にしむら先生の解剖・生理概論の講義を公開します。先生が、出版原稿として用意されていたものです。ここに公開する理由は、以下の通りです。
一般に、教科書には大きな欠陥、不満がある。医療関係のものも、その宿痾 (しゅくあ) から逃れられない。
例えば、歴史の教科書は「歴史とは何か」から始まらない。歴史の定義については、書いてあるかもしれないが、歴史を学ぶ意義については、論じられない。日本の経済学の教科書、あるいはNISAの入門書は「価値とは何か」から始まらない。あるいは「金と何か」は説明されない。
これでは本当は困ってしまうのだ。この、底の部分の理解が欠けていると、その上に知識や、経験を、うまく積み上げられない。

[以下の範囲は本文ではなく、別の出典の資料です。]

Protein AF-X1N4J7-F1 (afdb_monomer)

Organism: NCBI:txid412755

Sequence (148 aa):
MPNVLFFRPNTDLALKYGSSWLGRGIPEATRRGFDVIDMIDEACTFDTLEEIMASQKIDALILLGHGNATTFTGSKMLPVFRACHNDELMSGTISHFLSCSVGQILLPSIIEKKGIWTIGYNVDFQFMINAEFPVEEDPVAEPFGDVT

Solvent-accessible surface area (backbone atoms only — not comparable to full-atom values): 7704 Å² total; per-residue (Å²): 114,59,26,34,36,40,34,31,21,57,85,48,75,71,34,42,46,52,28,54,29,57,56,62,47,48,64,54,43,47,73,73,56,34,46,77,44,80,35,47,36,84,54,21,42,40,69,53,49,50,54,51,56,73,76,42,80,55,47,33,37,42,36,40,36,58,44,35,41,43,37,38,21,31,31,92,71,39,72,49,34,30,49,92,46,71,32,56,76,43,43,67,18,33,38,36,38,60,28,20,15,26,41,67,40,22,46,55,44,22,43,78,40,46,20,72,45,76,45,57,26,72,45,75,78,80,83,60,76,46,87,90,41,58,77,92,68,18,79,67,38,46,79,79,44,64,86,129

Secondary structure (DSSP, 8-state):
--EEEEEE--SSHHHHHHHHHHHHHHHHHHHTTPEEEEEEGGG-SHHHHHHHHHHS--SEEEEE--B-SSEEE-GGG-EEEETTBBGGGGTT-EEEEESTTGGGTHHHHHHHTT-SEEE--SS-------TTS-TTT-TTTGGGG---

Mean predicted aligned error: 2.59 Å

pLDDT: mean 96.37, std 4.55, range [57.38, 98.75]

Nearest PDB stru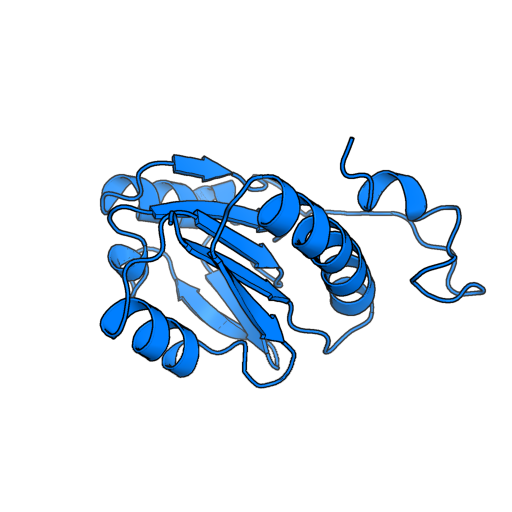ctures (foldseek):
  3ckm-assembly1_A  TM=4.882E-01  e=7.556E+00  Haemophilus influenzae Rd KW20
  7dyk-assembly1_A  TM=3.443E-01  e=3.237E+00  Synechococcus elongatus PCC 7942 = FACHB-805

Radius of gyration: 14.64 Å; Cα contacts (8 Å, |Δi|>4): 323; chains: 1; bounding box: 35×31×41 Å

Foldseek 3Di:
DAAEEEAQACADDVSVLVNLLVVLCQVVCVVVPHDYHYHYHPCNAQVNVLVVLVVDPHAEYEEEAEDACFFGAHHPRHTNGGQVPCLLSQANYAYEYPYAQPVNGVQVSNVVSHRPYYHDDNGGDDFDFDPVDDSNPTPRSVVVSDDD

Structure (mmCIF, N/CA/C/O backbone):
data_AF-X1N4J7-F1
#
_entry.id   AF-X1N4J7-F1
#
loop_
_atom_site.group_PDB
_atom_site.id
_atom_site.type_symbol
_atom_site.label_atom_id
_atom_site.label_alt_id
_atom_site.label_comp_id
_atom_site.label_asym_id
_atom_site.label_entity_id
_atom_site.label_seq_id
_atom_site.pdbx_PDB_ins_code
_atom_site.Cartn_x
_atom_site.Cartn_y
_atom_site.Cartn_z
_atom_site.occupancy
_atom_site.B_iso_or_equiv
_atom_site.auth_seq_id
_atom_site.auth_comp_id
_atom_site.auth_asym_id
_atom_site.auth_atom_id
_atom_site.pdbx_PDB_model_num
ATOM 1 N N . MET A 1 1 ? -20.815 -5.487 1.490 1.00 83.25 1 MET A N 1
ATOM 2 C CA . MET A 1 1 ? -19.990 -6.699 1.693 1.00 83.25 1 MET A CA 1
ATOM 3 C C . MET A 1 1 ? -18.761 -6.264 2.504 1.00 83.25 1 MET A C 1
ATOM 5 O O . MET A 1 1 ? -18.796 -5.115 2.940 1.00 83.25 1 MET A O 1
ATOM 9 N N . PRO A 1 2 ? -17.754 -7.094 2.858 1.00 96.06 2 PRO A N 1
ATOM 10 C CA . PRO A 1 2 ? -16.539 -6.527 3.446 1.00 96.06 2 PRO A CA 1
ATOM 11 C C . PRO A 1 2 ? -15.826 -5.628 2.427 1.00 96.06 2 PRO A C 1
ATOM 13 O O . PRO A 1 2 ? -15.758 -5.975 1.245 1.00 96.06 2 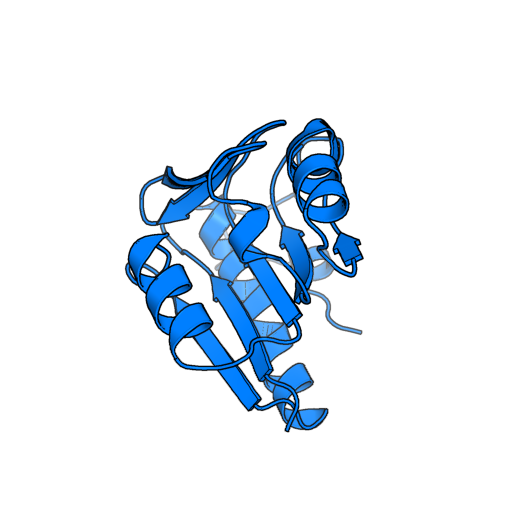PRO A O 1
ATOM 16 N N . ASN A 1 3 ? -15.303 -4.493 2.886 1.00 98.25 3 ASN A N 1
ATOM 17 C CA . ASN A 1 3 ? -14.566 -3.547 2.051 1.00 98.25 3 ASN A CA 1
ATOM 18 C C . ASN A 1 3 ? -13.065 -3.837 2.122 1.00 98.25 3 ASN A C 1
ATOM 20 O O . ASN A 1 3 ? -12.501 -3.964 3.215 1.00 98.25 3 ASN A O 1
ATOM 24 N N . VAL A 1 4 ? -12.407 -3.877 0.967 1.00 98.44 4 VAL A N 1
ATOM 25 C CA . VAL A 1 4 ? -10.945 -3.938 0.865 1.00 98.44 4 VAL A CA 1
ATOM 26 C C . VAL A 1 4 ? -10.423 -2.736 0.096 1.00 98.44 4 VAL A C 1
ATOM 28 O O . VAL A 1 4 ? -10.951 -2.380 -0.956 1.00 98.44 4 VAL A O 1
ATOM 31 N N . LEU A 1 5 ? -9.371 -2.122 0.626 1.00 98.62 5 LEU A N 1
ATOM 32 C CA . LEU A 1 5 ? -8.696 -0.995 0.007 1.00 98.62 5 LEU A CA 1
ATOM 33 C C . LEU A 1 5 ? -7.328 -1.428 -0.514 1.00 98.62 5 LEU A C 1
ATOM 35 O O . LEU A 1 5 ? -6.511 -1.946 0.245 1.00 98.62 5 LEU A O 1
ATOM 39 N N . PHE A 1 6 ? -7.069 -1.182 -1.792 1.00 98.69 6 PHE A N 1
ATOM 40 C CA . PHE A 1 6 ? -5.746 -1.289 -2.397 1.00 98.69 6 PHE A CA 1
ATOM 41 C C . PHE A 1 6 ? -5.145 0.110 -2.511 1.00 98.69 6 PHE A C 1
ATOM 43 O O . PHE A 1 6 ? -5.788 1.021 -3.020 1.00 98.69 6 PHE A O 1
ATOM 50 N N . PHE A 1 7 ? -3.921 0.288 -2.024 1.00 98.62 7 PHE A N 1
ATOM 51 C CA . PHE A 1 7 ? -3.193 1.555 -2.054 1.00 98.62 7 PHE A CA 1
ATOM 52 C C . PHE A 1 7 ? -1.920 1.357 -2.871 1.00 98.62 7 PHE A C 1
ATOM 54 O O . PHE A 1 7 ? -0.982 0.702 -2.411 1.00 98.62 7 PHE A O 1
ATOM 61 N N . ARG A 1 8 ? -1.913 1.853 -4.112 1.00 97.94 8 ARG A N 1
ATOM 62 C CA . ARG A 1 8 ? -0.933 1.470 -5.143 1.00 97.94 8 ARG A CA 1
ATOM 63 C C . ARG A 1 8 ? -0.311 2.693 -5.832 1.00 97.94 8 ARG A C 1
ATOM 65 O O . ARG A 1 8 ? -0.565 2.927 -7.017 1.00 97.94 8 ARG A O 1
ATOM 72 N N . PRO A 1 9 ? 0.500 3.501 -5.120 1.00 97.94 9 PRO A N 1
ATOM 73 C CA . PRO A 1 9 ? 1.246 4.588 -5.749 1.00 97.94 9 PRO A CA 1
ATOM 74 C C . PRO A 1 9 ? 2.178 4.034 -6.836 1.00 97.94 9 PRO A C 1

残念ながら、医療関係、解剖や生理についての教科書も同じである。それが何であるのか、なぜ学ばなければならないのか、学んで何を得るのか、については、あらかじめ論じられない。多くの場合、分類された知識が、羅列されているだけである。
でも、公定の教科書は、そういうものである。受験のためのものであって、実人生に知識を活用するためには、別の理解が必要になる。この泣き別れを避けるには、記名の個人が書いたものがよい。というか、そういう形でしか、目的は達せられないのだと思う。

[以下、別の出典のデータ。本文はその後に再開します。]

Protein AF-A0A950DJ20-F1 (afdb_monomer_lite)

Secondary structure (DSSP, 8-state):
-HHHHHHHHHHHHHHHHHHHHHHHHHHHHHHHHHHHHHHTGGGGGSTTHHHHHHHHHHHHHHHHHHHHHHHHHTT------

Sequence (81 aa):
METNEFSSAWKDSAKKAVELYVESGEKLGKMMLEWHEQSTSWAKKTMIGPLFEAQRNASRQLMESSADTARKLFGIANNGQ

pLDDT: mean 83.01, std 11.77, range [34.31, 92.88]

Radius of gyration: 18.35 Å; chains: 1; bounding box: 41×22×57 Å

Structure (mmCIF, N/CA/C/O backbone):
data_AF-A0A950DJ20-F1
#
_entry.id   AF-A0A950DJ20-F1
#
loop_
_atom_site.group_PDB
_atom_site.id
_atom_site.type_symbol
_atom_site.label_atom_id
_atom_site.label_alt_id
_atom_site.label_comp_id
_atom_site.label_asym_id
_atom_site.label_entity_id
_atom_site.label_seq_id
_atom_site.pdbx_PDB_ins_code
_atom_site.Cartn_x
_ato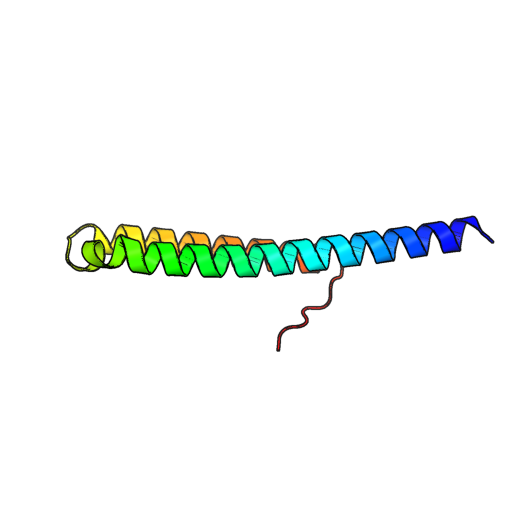m_site.Cartn_y
_atom_site.Cartn_z
_atom_site.occupancy
_atom_site.B_iso_or_equiv
_atom_site.auth_seq_id
_atom_site.auth_comp_id
_atom_site.auth_asym_id
_atom_site.auth_atom_id
_atom_site.pdbx_PDB_model_num
ATOM 1 N N . MET A 1 1 ? 20.983 7.478 -35.330 1.00 54.53 1 MET A N 1
ATOM 2 C CA . MET A 1 1 ? 20.863 6.306 -34.433 1.00 54.53 1 MET A CA 1
ATOM 3 C C . MET A 1 1 ? 20.849 6.720 -32.956 1.00 54.53 1 MET A C 1
ATOM 5 O O . MET A 1 1 ? 20.182 6.058 -32.180 1.00 54.53 1 MET A O 1
ATOM 9 N N . GLU A 1 2 ? 21.459 7.854 -32.584 1.00 60.28 2 GLU A N 1
ATOM 10 C CA . GLU A 1 2 ? 21.583 8.339 -31.191 1.00 60.28 2 GLU A CA 1
ATOM 11 C C . GLU A 1 2 ? 20.274 8.764 -30.492 1.00 60.28 2 GLU A C 1
ATOM 13 O O . GLU A 1 2 ? 20.137 8.615 -29.280 1.00 60.28 2 GLU A O 1
ATOM 18 N N . THR A 1 3 ? 19.271 9.255 -31.226 1.00 62.78 3 THR A N 1
ATOM 19 C CA . THR A 1 3 ? 17.999 9.717 -30.632 1.00 62.78 3 THR A CA 1
ATOM 20 C C . THR A 1 3 ? 17.165 8.586 -30.022 1.00 62.78 3 THR A C 1
ATOM 22 O O . THR A 1 3 ? 16.408 8.820 -29.080 1.00 62.78 3 THR A O 1
ATOM 25 N N . ASN A 1 4 ? 17.323 7.355 -30.520 1.00 64.88 4 ASN A N 1
ATOM 26 C CA . ASN A 1 4 ? 16.605 6.186 -30.015 1.00 64.88 4 ASN A CA 1
ATOM 27 C C . ASN A 1 4 ? 17.196 5.664 -28.697 1.00 64.88 4 ASN A C 1
ATOM 29 O O . ASN A 1 4 ? 16.429 5.262 -27.827 1.00 64.88 4 ASN A O 1
ATOM 33 N N . GLU A 1 5 ? 18.520 5.725 -28.519 1.00 67.69 5 GLU A N 1
ATOM 34 C CA . GLU A 1 5 ? 19.189 5.265 -27.290 1.00 67.69 5 GLU A CA 1
ATOM 35 C C . GLU A 1 5 ? 18.988 6.232 -26.118 1.00 67.69 5 GLU A C 1
ATOM 37 O O . GLU A 1 5 ? 18.748 5.815 -24.984 1.00 67.69 5 GLU A O 1
ATOM 42 N N . PHE A 1 6 ? 18.995 7.542 -26.386 1.00 72.75 6 PHE A N 1
ATOM 43 C CA . PHE A 1 6 ? 18.644 8.539 -25.373 1.00 72.75 6 PHE A CA 1
ATOM 44 C C . PHE A 1 6 ? 17.175 8.407 -24.938 1.00 72.75 6 PHE A C 1
ATOM 46 O O . PHE A 1 6 ? 16.855 8.479 -23.750 1.00 72.75 6 PHE A O 1
ATOM 53 N N . SER A 1 7 ? 16.273 8.150 -25.893 1.00 73.19 7 SER A N 1
ATOM 54 C CA . SER A 1 7 ? 14.851 7.926 -25.613 1.00 73.19 7 SER A CA 1
ATOM 55 C C . SER A 1 7 ? 14.607 6.660 -24.782 1.00 73.19 7 SER A C 1
ATOM 57 O O . SER A 1 7 ? 13.780 6.687 -23.866 1.00 73.19 7 SER A O 1
ATOM 59 N N . SER A 1 8 ? 15.332 5.568 -25.051 1.00 75.25 8 SER A N 1
ATOM 60 C CA . SER A 1 8 ? 15.227 4.337 -24.259 1.00 75.25 8 SER A CA 1
ATOM 61 C C . SER A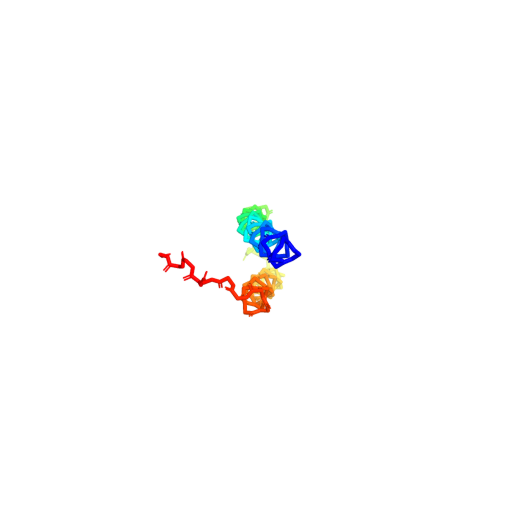 1 8 ? 15.802 4.507 -22.854 1.00 75.25 8 SER A C 1
ATOM 63 O O . SER A 1 8 ? 15.130 4.155 -21.889 1.00 75.25 8 SER A O 1
ATOM 65 N N . ALA A 1 9 ? 16.971 5.141 -22.709 1.00 77.56 9 ALA A N 1
ATOM 66 C CA . ALA A 1 9 ? 17.576 5.401 -21.400 1.00 77.56 9 ALA A CA 1
ATOM 67 C C . ALA A 1 9 ? 16.688 6.286 -20.504 1.00 77.56 9 ALA A C 1
ATOM 69 O O . ALA A 1 9 ? 16.572 6.052 -19.295 1.00 77.56 9 ALA A O 1
ATOM 70 N N . TRP A 1 10 ? 16.012 7.278 -21.094 1.00 78.69 10 TRP A N 1
ATOM 71 C CA . TRP A 1 10 ? 15.037 8.108 -20.386 1.00 78.69 10 TRP A CA 1
ATOM 72 C C . TRP A 1 10 ? 13.791 7.316 -19.969 1.00 78.69 10 TRP A C 1
ATOM 74 O O . TRP A 1 10 ? 13.336 7.447 -18.833 1.00 78.69 10 TRP A O 1
ATOM 84 N N . LYS A 1 11 ? 13.254 6.462 -20.851 1.00 81.44 11 LYS A N 1
ATOM 85 C CA . LYS A 1 11 ? 12.120 5.578 -20.528 1.00 81.44 11 LYS A CA 1
ATOM 86 C C . LYS A 1 11 ? 12.442 4.615 -19.390 1.00 81.44 11 LYS A C 1
ATOM 88 O O . LYS A 1 11 ? 11.626 4.479 -18.483 1.00 81.44 11 LYS A O 1
ATOM 93 N N . ASP A 1 12 ? 13.615 3.994 -19.409 1.00 83.00 12 ASP A N 1
ATOM 94 C CA . ASP A 1 12 ? 14.027 3.050 -18.367 1.00 83.00 12 ASP A CA 1
ATOM 95 C C . ASP A 1 12 ? 14.242 3.758 -17.025 1.00 83.00 12 ASP A C 1
ATOM 97 O O . ASP A 1 12 ? 13.794 3.279 -15.982 1.00 83.00 12 ASP A O 1
ATOM 101 N N . SER A 1 13 ? 14.842 4.951 -17.051 1.00 83.56 13 SER A N 1
ATOM 102 C CA . SER A 1 13 ? 15.000 5.790 -15.856 1.00 83.56 13 SER A CA 1
ATOM 103 C C . SER A 1 13 ? 13.648 6.226 -15.285 1.00 83.56 13 SER A C 1
ATOM 105 O O . SER A 1 13 ? 13.436 6.150 -14.075 1.00 83.56 13 SER A O 1
ATOM 107 N N . ALA A 1 14 ? 12.707 6.630 -16.144 1.00 82.19 14 ALA A N 1
ATOM 108 C CA . ALA A 1 14 ? 11.351 6.990 -15.742 1.00 82.19 14 ALA A CA 1
ATOM 109 C C . ALA A 1 14 ? 10.594 5.788 -15.158 1.00 82.19 14 ALA A C 1
ATOM 111 O O . ALA A 1 14 ? 9.965 5.912 -14.109 1.00 82.19 14 ALA A O 1
ATOM 112 N N . LYS A 1 15 ? 10.704 4.610 -15.782 1.00 82.50 15 LYS A N 1
ATOM 113 C CA . LYS A 1 15 ? 10.099 3.370 -15.284 1.00 82.50 15 LYS A CA 1
ATOM 114 C C . LYS A 1 15 ? 10.625 3.012 -13.895 1.00 82.50 15 LYS A C 1
ATOM 116 O O . LYS A 1 15 ? 9.829 2.755 -12.997 1.00 82.50 15 LYS A O 1
ATOM 121 N N . LYS A 1 16 ? 11.943 3.084 -13.695 1.00 84.50 16 LYS A N 1
ATOM 122 C CA . LYS A 1 16 ? 12.586 2.831 -12.399 1.00 84.50 16 LYS A CA 1
ATOM 123 C C . LYS A 1 16 ? 12.185 3.855 -11.333 1.00 84.50 16 LYS A C 1
ATOM 125 O O . LYS A 1 16 ? 11.984 3.494 -10.178 1.00 84.50 16 LYS A O 1
ATOM 130 N N . ALA A 1 17 ? 12.048 5.128 -11.704 1.00 84.94 17 ALA A N 1
ATOM 131 C CA . ALA A 1 17 ? 11.582 6.166 -10.787 1.00 84.94 17 ALA A CA 1
ATOM 132 C C . ALA A 1 17 ? 10.137 5.914 -10.330 1.00 84.94 17 ALA A C 1
ATOM 134 O O . ALA A 1 17 ? 9.840 6.041 -9.144 1.00 84.94 17 ALA A O 1
ATOM 135 N N . VAL A 1 18 ? 9.255 5.514 -11.251 1.00 83.69 18 VAL A N 1
ATOM 136 C CA . VAL A 1 18 ? 7.876 5.143 -10.911 1.00 83.69 18 VAL A CA 1
ATOM 137 C C . VAL A 1 18 ? 7.844 3.882 -10.050 1.00 83.69 18 VAL A C 1
ATOM 139 O O . VAL A 1 18 ? 7.111 3.858 -9.070 1.00 83.69 18 VAL A O 1
ATOM 142 N N . GLU A 1 19 ? 8.647 2.865 -10.361 1.00 85.75 19 GLU A N 1
ATOM 143 C CA . GLU A 1 19 ? 8.749 1.639 -9.558 1.00 85.75 19 GLU A CA 1
ATOM 144 C C . GLU A 1 19 ? 9.150 1.954 -8.112 1.00 85.75 19 GLU A C 1
ATOM 146 O O . GLU A 1 19 ? 8.424 1.602 -7.183 1.00 85.75 19 GLU A O 1
ATOM 151 N N . LEU A 1 20 ? 10.208 2.748 -7.919 1.00 85.56 20 LEU A N 1
ATOM 152 C CA . LEU A 1 20 ? 10.637 3.205 -6.594 1.00 85.56 20 LEU A CA 1
ATOM 153 C C . LEU A 1 20 ? 9.570 4.041 -5.878 1.00 85.56 20 LEU A C 1
ATOM 155 O O . LEU A 1 20 ? 9.409 3.917 -4.661 1.00 85.56 20 LEU A O 1
ATOM 159 N N . TYR A 1 21 ? 8.852 4.900 -6.606 1.00 82.25 21 TYR A N 1
ATOM 160 C CA . TYR A 1 21 ? 7.785 5.726 -6.043 1.00 82.25 21 TYR A CA 1
ATOM 161 C C . TYR A 1 21 ? 6.598 4.876 -5.581 1.00 82.25 21 TYR A C 1
ATOM 163 O O . TYR A 1 21 ? 6.105 5.066 -4.471 1.00 82.25 21 TYR A O 1
ATOM 171 N N . VAL A 1 22 ? 6.170 3.914 -6.402 1.00 86.12 22 VAL A N 1
ATOM 172 C CA . VAL A 1 22 ? 5.072 2.996 -6.080 1.00 86.12 22 VAL A CA 1
ATOM 173 C C . VAL A 1 22 ? 5.451 2.105 -4.899 1.00 86.12 22 VAL A C 1
ATOM 175 O O . VAL A 1 22 ? 4.681 2.016 -3.947 1.00 86.12 22 VAL A O 1
ATOM 178 N N . GLU A 1 23 ? 6.645 1.507 -4.897 1.00 87.81 23 GLU A N 1
ATOM 179 C CA . GLU A 1 23 ? 7.112 0.662 -3.790 1.00 87.81 23 GLU A CA 1
ATOM 180 C C . GLU A 1 23 ? 7.255 1.444 -2.478 1.00 87.81 23 GLU A C 1
ATOM 182 O O . GLU A 1 23 ? 6.781 1.005 -1.425 1.00 87.81 23 GLU A O 1
ATOM 187 N N . SER A 1 24 ? 7.872 2.629 -2.526 1.00 88.38 24 SER A N 1
ATOM 188 C CA . SER A 1 24 ? 8.028 3.483 -1.342 1.00 88.38 24 SER A CA 1
ATOM 189 C C . SER A 1 24 ? 6.673 3.966 -0.828 1.00 88.38 24 SER A C 1
ATOM 191 O O . SER A 1 24 ? 6.435 3.960 0.381 1.00 88.38 24 SER A O 1
ATOM 193 N N . GLY A 1 25 ? 5.772 4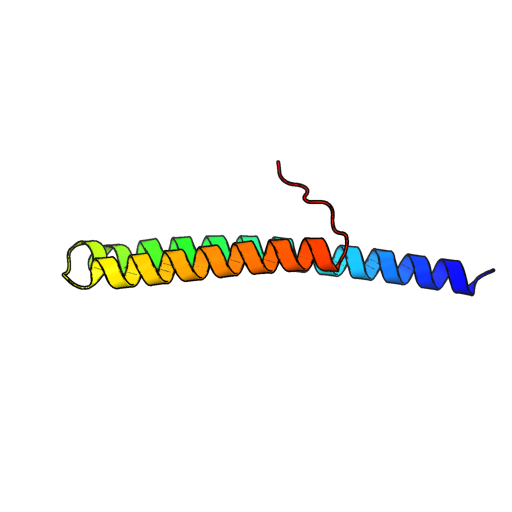.344 -1.738 1.00 85.75 25 GLY A N 1
ATOM 194 C CA . GLY A 1 25 ? 4.411 4.760 -1.425 1.00 85.75 25 GLY A CA 1
ATOM 195 C C . GLY A 1 25 ? 3.595 3.645 -0.776 1.00 85.75 25 GLY A C 1
ATOM 196 O O . GLY A 1 25 ? 2.959 3.881 0.249 1.00 85.75 25 GLY A O 1
ATOM 197 N N . GLU A 1 26 ? 3.664 2.417 -1.295 1.00 88.88 26 GLU A N 1
ATOM 198 C CA . GLU A 1 26 ? 3.016 1.255 -0.678 1.00 88.88 26 GLU A CA 1
ATOM 199 C C . GLU A 1 26 ? 3.582 0.942 0.705 1.00 88.88 26 GLU A C 1
ATOM 201 O O . GLU A 1 26 ? 2.822 0.672 1.635 1.00 88.88 26 GLU A O 1
ATOM 206 N N . LYS A 1 27 ? 4.908 0.982 0.866 1.00 90.19 27 LYS A N 1
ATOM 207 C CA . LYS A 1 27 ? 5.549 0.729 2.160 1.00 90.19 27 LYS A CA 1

で、困ったことに、そういうものを書ける人は限られている。
意識も、意欲も、知識もあるが、残念なことに、文才か、時間がない方がほとんどである。幸いなことに! われらがにしむら先生は、幸か(我々にとって)、不幸か(先生にとって)、その両方をお持ちであった。おかげで、大変滋養に満ちた解剖と生理の概論を学ぶことができる。これは、とっても幸運なことなのだと思う。